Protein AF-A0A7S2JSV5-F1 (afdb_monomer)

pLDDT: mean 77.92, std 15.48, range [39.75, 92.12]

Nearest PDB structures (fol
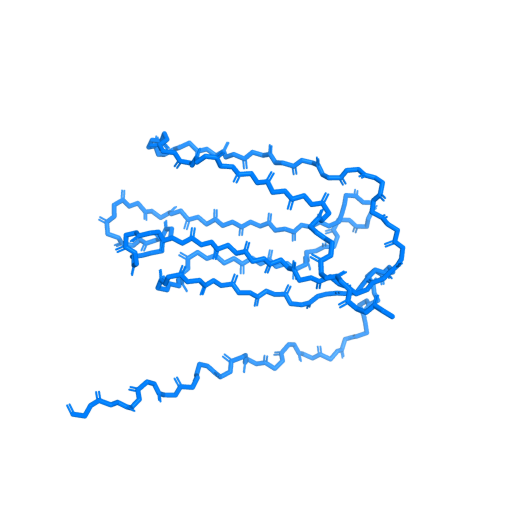dseek):
  1mt1-assembly1_D  TM=1.604E-01  e=6.470E+00  Methanocaldococcus jannaschii

Structure (mmCIF, N/CA/C/O backbone):
data_AF-A0A7S2JSV5-F1
#
_entry.id   AF-A0A7S2JSV5-F1
#
loop_
_atom_site.group_PDB
_atom_site.id
_atom_site.type_symbol
_atom_site.label_atom_id
_atom_site.label_alt_id
_atom_site.label_comp_id
_atom_site.label_asym_id
_atom_site.label_entity_id
_atom_site.label_seq_id
_atom_site.pdbx_PDB_ins_code
_atom_site.Cartn_x
_atom_site.Cartn_y
_atom_site.Cartn_z
_atom_site.occupancy
_atom_site.B_iso_or_equiv
_atom_site.auth_seq_id
_atom_site.auth_comp_id
_atom_site.auth_asym_id
_atom_site.auth_atom_id
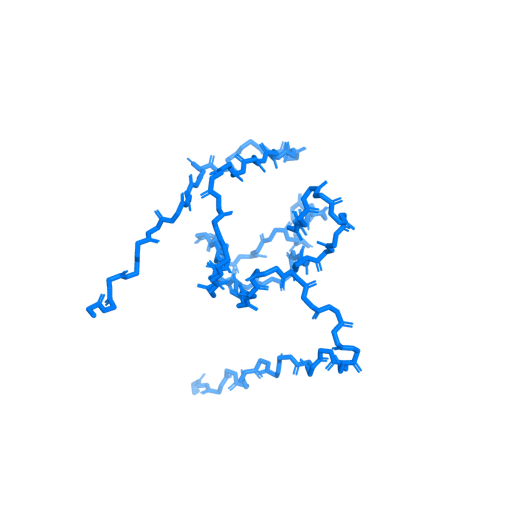_atom_site.pdbx_PDB_model_num
ATOM 1 N N . ARG A 1 1 ? -15.930 -22.447 5.999 1.00 39.75 1 ARG A N 1
ATOM 2 C CA . ARG A 1 1 ? -15.774 -22.537 4.530 1.00 39.75 1 ARG A CA 1
ATOM 3 C C . ARG A 1 1 ? -14.942 -21.318 4.171 1.00 39.75 1 ARG A C 1
ATOM 5 O O . ARG A 1 1 ? -15.505 -20.243 4.057 1.00 39.75 1 ARG A O 1
ATOM 12 N N . GLU A 1 2 ? -13.621 -21.468 4.236 1.00 48.00 2 GLU A N 1
ATOM 13 C CA . GLU A 1 2 ? -12.639 -20.413 3.955 1.00 48.00 2 GLU A CA 1
ATOM 14 C C . GLU A 1 2 ? -12.548 -20.271 2.439 1.00 48.00 2 GLU A C 1
ATOM 16 O O . GLU A 1 2 ? -11.837 -21.016 1.775 1.00 48.00 2 GLU A O 1
ATOM 21 N N . ASP A 1 3 ? -13.384 -19.400 1.888 1.00 51.50 3 ASP A N 1
ATOM 22 C CA . ASP A 1 3 ? -13.209 -18.886 0.538 1.00 51.50 3 ASP A CA 1
ATOM 23 C C . ASP A 1 3 ? -12.631 -17.483 0.720 1.00 51.50 3 ASP A C 1
ATOM 25 O O . ASP A 1 3 ? -13.247 -16.652 1.394 1.00 51.50 3 ASP A O 1
ATOM 29 N N . GLY A 1 4 ? -11.406 -17.274 0.235 1.00 60.00 4 GLY A N 1
ATOM 30 C CA . GLY A 1 4 ? -10.684 -16.004 0.268 1.00 60.00 4 GLY A CA 1
ATOM 31 C C . GLY A 1 4 ? -11.389 -14.955 -0.585 1.00 60.00 4 GLY A C 1
ATOM 32 O O . GLY A 1 4 ? -10.937 -14.621 -1.676 1.00 60.00 4 GLY A O 1
ATOM 33 N N . SER A 1 5 ? -12.524 -14.467 -0.088 1.00 76.94 5 SER A N 1
ATOM 34 C CA . SER A 1 5 ? -13.331 -13.441 -0.728 1.00 76.94 5 SER A CA 1
ATOM 35 C C . SER A 1 5 ? -12.512 -12.164 -0.822 1.00 76.94 5 SER A C 1
ATOM 37 O O . SER A 1 5 ? -12.215 -11.526 0.188 1.00 76.94 5 SER A O 1
ATOM 39 N N . VAL A 1 6 ? -12.171 -11.777 -2.047 1.00 82.31 6 VAL A N 1
ATOM 40 C CA . VAL A 1 6 ? -11.530 -10.495 -2.321 1.00 82.31 6 VAL A CA 1
ATOM 41 C C . VAL A 1 6 ? -12.505 -9.387 -1.931 1.00 82.31 6 VAL A C 1
ATOM 43 O O . VAL A 1 6 ? -13.573 -9.249 -2.523 1.00 82.31 6 VAL A O 1
ATOM 46 N N . VAL A 1 7 ? -12.145 -8.618 -0.904 1.00 85.56 7 VAL A N 1
ATOM 47 C CA . VAL A 1 7 ? -12.948 -7.484 -0.416 1.00 85.56 7 VAL A CA 1
ATOM 48 C C . VAL A 1 7 ? -12.806 -6.287 -1.353 1.00 85.56 7 VAL A C 1
ATOM 50 O O . VAL A 1 7 ? -13.758 -5.544 -1.569 1.00 85.56 7 VAL A O 1
ATOM 53 N N . SER A 1 8 ? -11.618 -6.112 -1.931 1.00 87.88 8 SER A N 1
ATOM 54 C CA . SER A 1 8 ? -11.332 -5.091 -2.931 1.00 87.88 8 SER A CA 1
ATOM 55 C C . SER A 1 8 ? -10.111 -5.481 -3.757 1.00 87.88 8 SER A C 1
ATOM 57 O O . SER A 1 8 ? -9.202 -6.144 -3.262 1.00 87.88 8 SER A O 1
ATOM 59 N N . SER A 1 9 ? -10.099 -5.054 -5.015 1.00 89.88 9 SER A N 1
ATOM 60 C CA . SER A 1 9 ? -8.951 -5.145 -5.918 1.00 89.88 9 SER A CA 1
ATOM 61 C C . SER A 1 9 ? -8.922 -3.901 -6.804 1.00 89.88 9 SER A C 1
ATOM 63 O O . SER A 1 9 ? -9.956 -3.266 -7.021 1.00 89.88 9 SER A O 1
ATOM 65 N N . GLY A 1 10 ? -7.740 -3.538 -7.289 1.00 88.94 10 GLY A N 1
ATOM 66 C CA . GLY A 1 10 ? -7.536 -2.377 -8.149 1.00 88.94 10 GLY A CA 1
ATOM 67 C C . GLY A 1 10 ? -6.487 -2.649 -9.222 1.00 88.94 10 GLY A C 1
ATOM 68 O O . GLY A 1 10 ? -5.976 -3.763 -9.330 1.00 88.94 10 GLY A O 1
ATOM 69 N N . GLY A 1 11 ? -6.179 -1.612 -9.999 1.00 86.69 11 GLY A N 1
ATOM 70 C CA . GLY A 1 11 ? -5.219 -1.657 -11.098 1.00 86.69 11 GLY A CA 1
ATOM 71 C C . GLY A 1 11 ? -5.853 -1.856 -12.484 1.00 86.69 11 GLY A C 1
ATOM 72 O O . GLY A 1 11 ? -7.078 -1.981 -12.601 1.00 86.69 11 GLY A O 1
ATOM 73 N N . PRO A 1 12 ? -5.023 -1.87
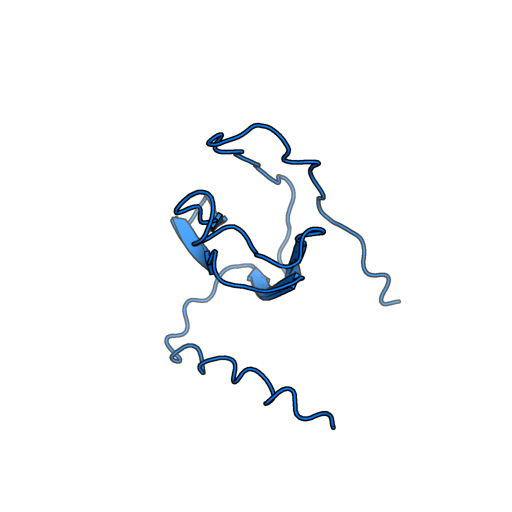2 -13.544 1.00 88.06 12 PRO A N 1
ATOM 74 C CA . PRO A 1 12 ? -3.563 -1.712 -13.509 1.00 88.06 12 PRO A CA 1
ATOM 75 C C . PRO A 1 12 ? -3.119 -0.260 -13.214 1.00 88.06 12 PRO A C 1
ATOM 77 O O . PRO A 1 12 ? -3.879 0.684 -13.426 1.00 88.06 12 PRO A O 1
ATOM 80 N N . TYR A 1 13 ? -1.899 -0.086 -12.691 1.00 87.50 13 TYR A N 1
ATOM 81 C CA . TYR A 1 13 ? -1.344 1.202 -12.229 1.00 87.50 13 TYR A CA 1
ATOM 82 C C . TYR A 1 13 ? -0.235 1.722 -13.162 1.00 87.50 13 TYR A C 1
ATOM 84 O O . TYR A 1 13 ? 0.904 1.909 -12.752 1.00 87.50 13 TYR A O 1
ATOM 92 N N . GLU A 1 14 ? -0.547 1.923 -14.442 1.00 83.75 14 GLU A N 1
ATOM 93 C CA . GLU A 1 14 ? 0.470 2.114 -15.497 1.00 83.75 14 GLU A CA 1
ATOM 94 C C . GLU A 1 14 ? 0.922 3.571 -15.697 1.00 83.75 14 GLU A C 1
ATOM 96 O O . GLU A 1 14 ? 1.933 3.825 -16.354 1.00 83.75 14 GLU A O 1
ATOM 101 N N . ALA A 1 15 ? 0.177 4.553 -15.173 1.00 84.94 15 ALA A N 1
ATOM 102 C CA . ALA A 1 15 ? 0.553 5.957 -15.331 1.00 84.94 15 ALA A CA 1
ATOM 103 C C . ALA A 1 15 ? 1.848 6.277 -14.552 1.00 84.94 15 ALA A C 1
ATOM 105 O O . ALA A 1 15 ? 1.909 6.051 -13.339 1.00 84.94 15 ALA A O 1
ATOM 106 N N . PRO A 1 16 ? 2.880 6.827 -15.218 1.00 80.88 16 PRO A N 1
ATOM 107 C CA . PRO A 1 16 ? 4.160 7.099 -14.583 1.00 80.88 16 PRO A CA 1
ATOM 108 C C . PRO A 1 16 ? 4.041 8.251 -13.584 1.00 80.88 16 PRO A C 1
ATOM 110 O O . PRO A 1 16 ? 3.475 9.293 -13.904 1.00 80.88 16 PRO A O 1
ATOM 113 N N . GLN A 1 17 ? 4.661 8.090 -12.411 1.00 81.06 17 GLN A N 1
ATOM 114 C CA . GLN A 1 17 ? 4.721 9.113 -11.353 1.00 81.06 17 GLN A CA 1
ATOM 115 C C . GLN A 1 17 ? 3.340 9.577 -10.846 1.00 81.06 17 GLN A C 1
ATOM 117 O O . GLN A 1 17 ? 3.222 10.660 -10.274 1.00 81.06 17 GLN A O 1
ATOM 122 N N . GLU A 1 18 ? 2.308 8.754 -11.025 1.00 86.69 18 GLU A N 1
ATOM 123 C CA . GLU A 1 18 ? 0.955 9.024 -10.547 1.00 86.69 18 GLU A CA 1
ATOM 124 C C . GLU A 1 18 ? 0.740 8.378 -9.169 1.00 86.69 18 GLU A C 1
ATOM 126 O O . GLU A 1 18 ? 1.195 7.264 -8.906 1.00 86.69 18 GLU A O 1
ATOM 131 N N . THR A 1 19 ? 0.024 9.065 -8.277 1.00 89.25 19 THR A N 1
ATOM 132 C CA . THR A 1 19 ? -0.419 8.487 -6.999 1.00 89.25 19 THR A CA 1
ATOM 133 C C . THR A 1 19 ? -1.872 8.043 -7.110 1.00 89.25 19 THR A C 1
ATOM 135 O O . THR A 1 19 ? -2.767 8.870 -7.285 1.00 89.25 19 THR A O 1
ATOM 138 N N . TYR A 1 20 ? -2.117 6.745 -6.944 1.00 90.62 20 TYR A N 1
ATOM 139 C CA . TYR A 1 20 ? -3.462 6.175 -6.921 1.00 90.62 20 TYR A CA 1
ATOM 140 C C . TYR A 1 20 ? -3.992 6.116 -5.490 1.00 90.62 20 TYR A C 1
ATOM 142 O O . TYR A 1 20 ? -3.331 5.598 -4.592 1.00 90.62 20 TYR A O 1
ATOM 150 N N . ASN A 1 21 ? -5.201 6.634 -5.279 1.00 92.12 21 ASN A N 1
ATOM 151 C CA . ASN A 1 21 ? -5.865 6.624 -3.980 1.00 92.12 21 ASN A CA 1
ATOM 152 C C . ASN A 1 21 ? -7.093 5.716 -4.055 1.00 92.12 21 ASN A C 1
ATOM 154 O O . ASN A 1 21 ? -7.961 5.918 -4.905 1.00 92.12 21 ASN A O 1
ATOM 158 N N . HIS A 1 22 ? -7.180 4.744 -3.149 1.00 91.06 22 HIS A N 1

^^^^^^^^

* [Requirement]: Starting with the line that contains "ATOM 68 O O" and finishing with the line that contains "ATOM 74 C CA", reproduce every line of the material above exactly, but not the pictures.

* [Your response]:
ATOM 68 O O . GLY A 1 10 ? -5.976 -3.763 -9.330 1.00 88.94 10 GLY A O 1
ATOM 69 N N . GLY A 1 11 ? -6.179 -1.612 -9.999 1.00 86.69 11 GLY A N 1
ATOM 70 C CA . GLY A 1 11 ? -5.219 -1.657 -11.098 1.00 86.69 11 GLY A CA 1
ATOM 71 C C . GLY A 1 11 ? -5.853 -1.856 -12.484 1.00 86.69 11 GLY A C 1
ATOM 72 O O . GLY A 1 11 ? -7.078 -1.981 -12.601 1.00 86.69 11 GLY A O 1
ATOM 73 N N . PRO A 1 12 ? -5.023 -1.87
2 -13.544 1.00 88.06 12 PRO A N 1
ATOM 74 C CA . PRO A 1 12 ? -3.563 -1.712 -13.509 1.00 88.06 12 PRO A CA 1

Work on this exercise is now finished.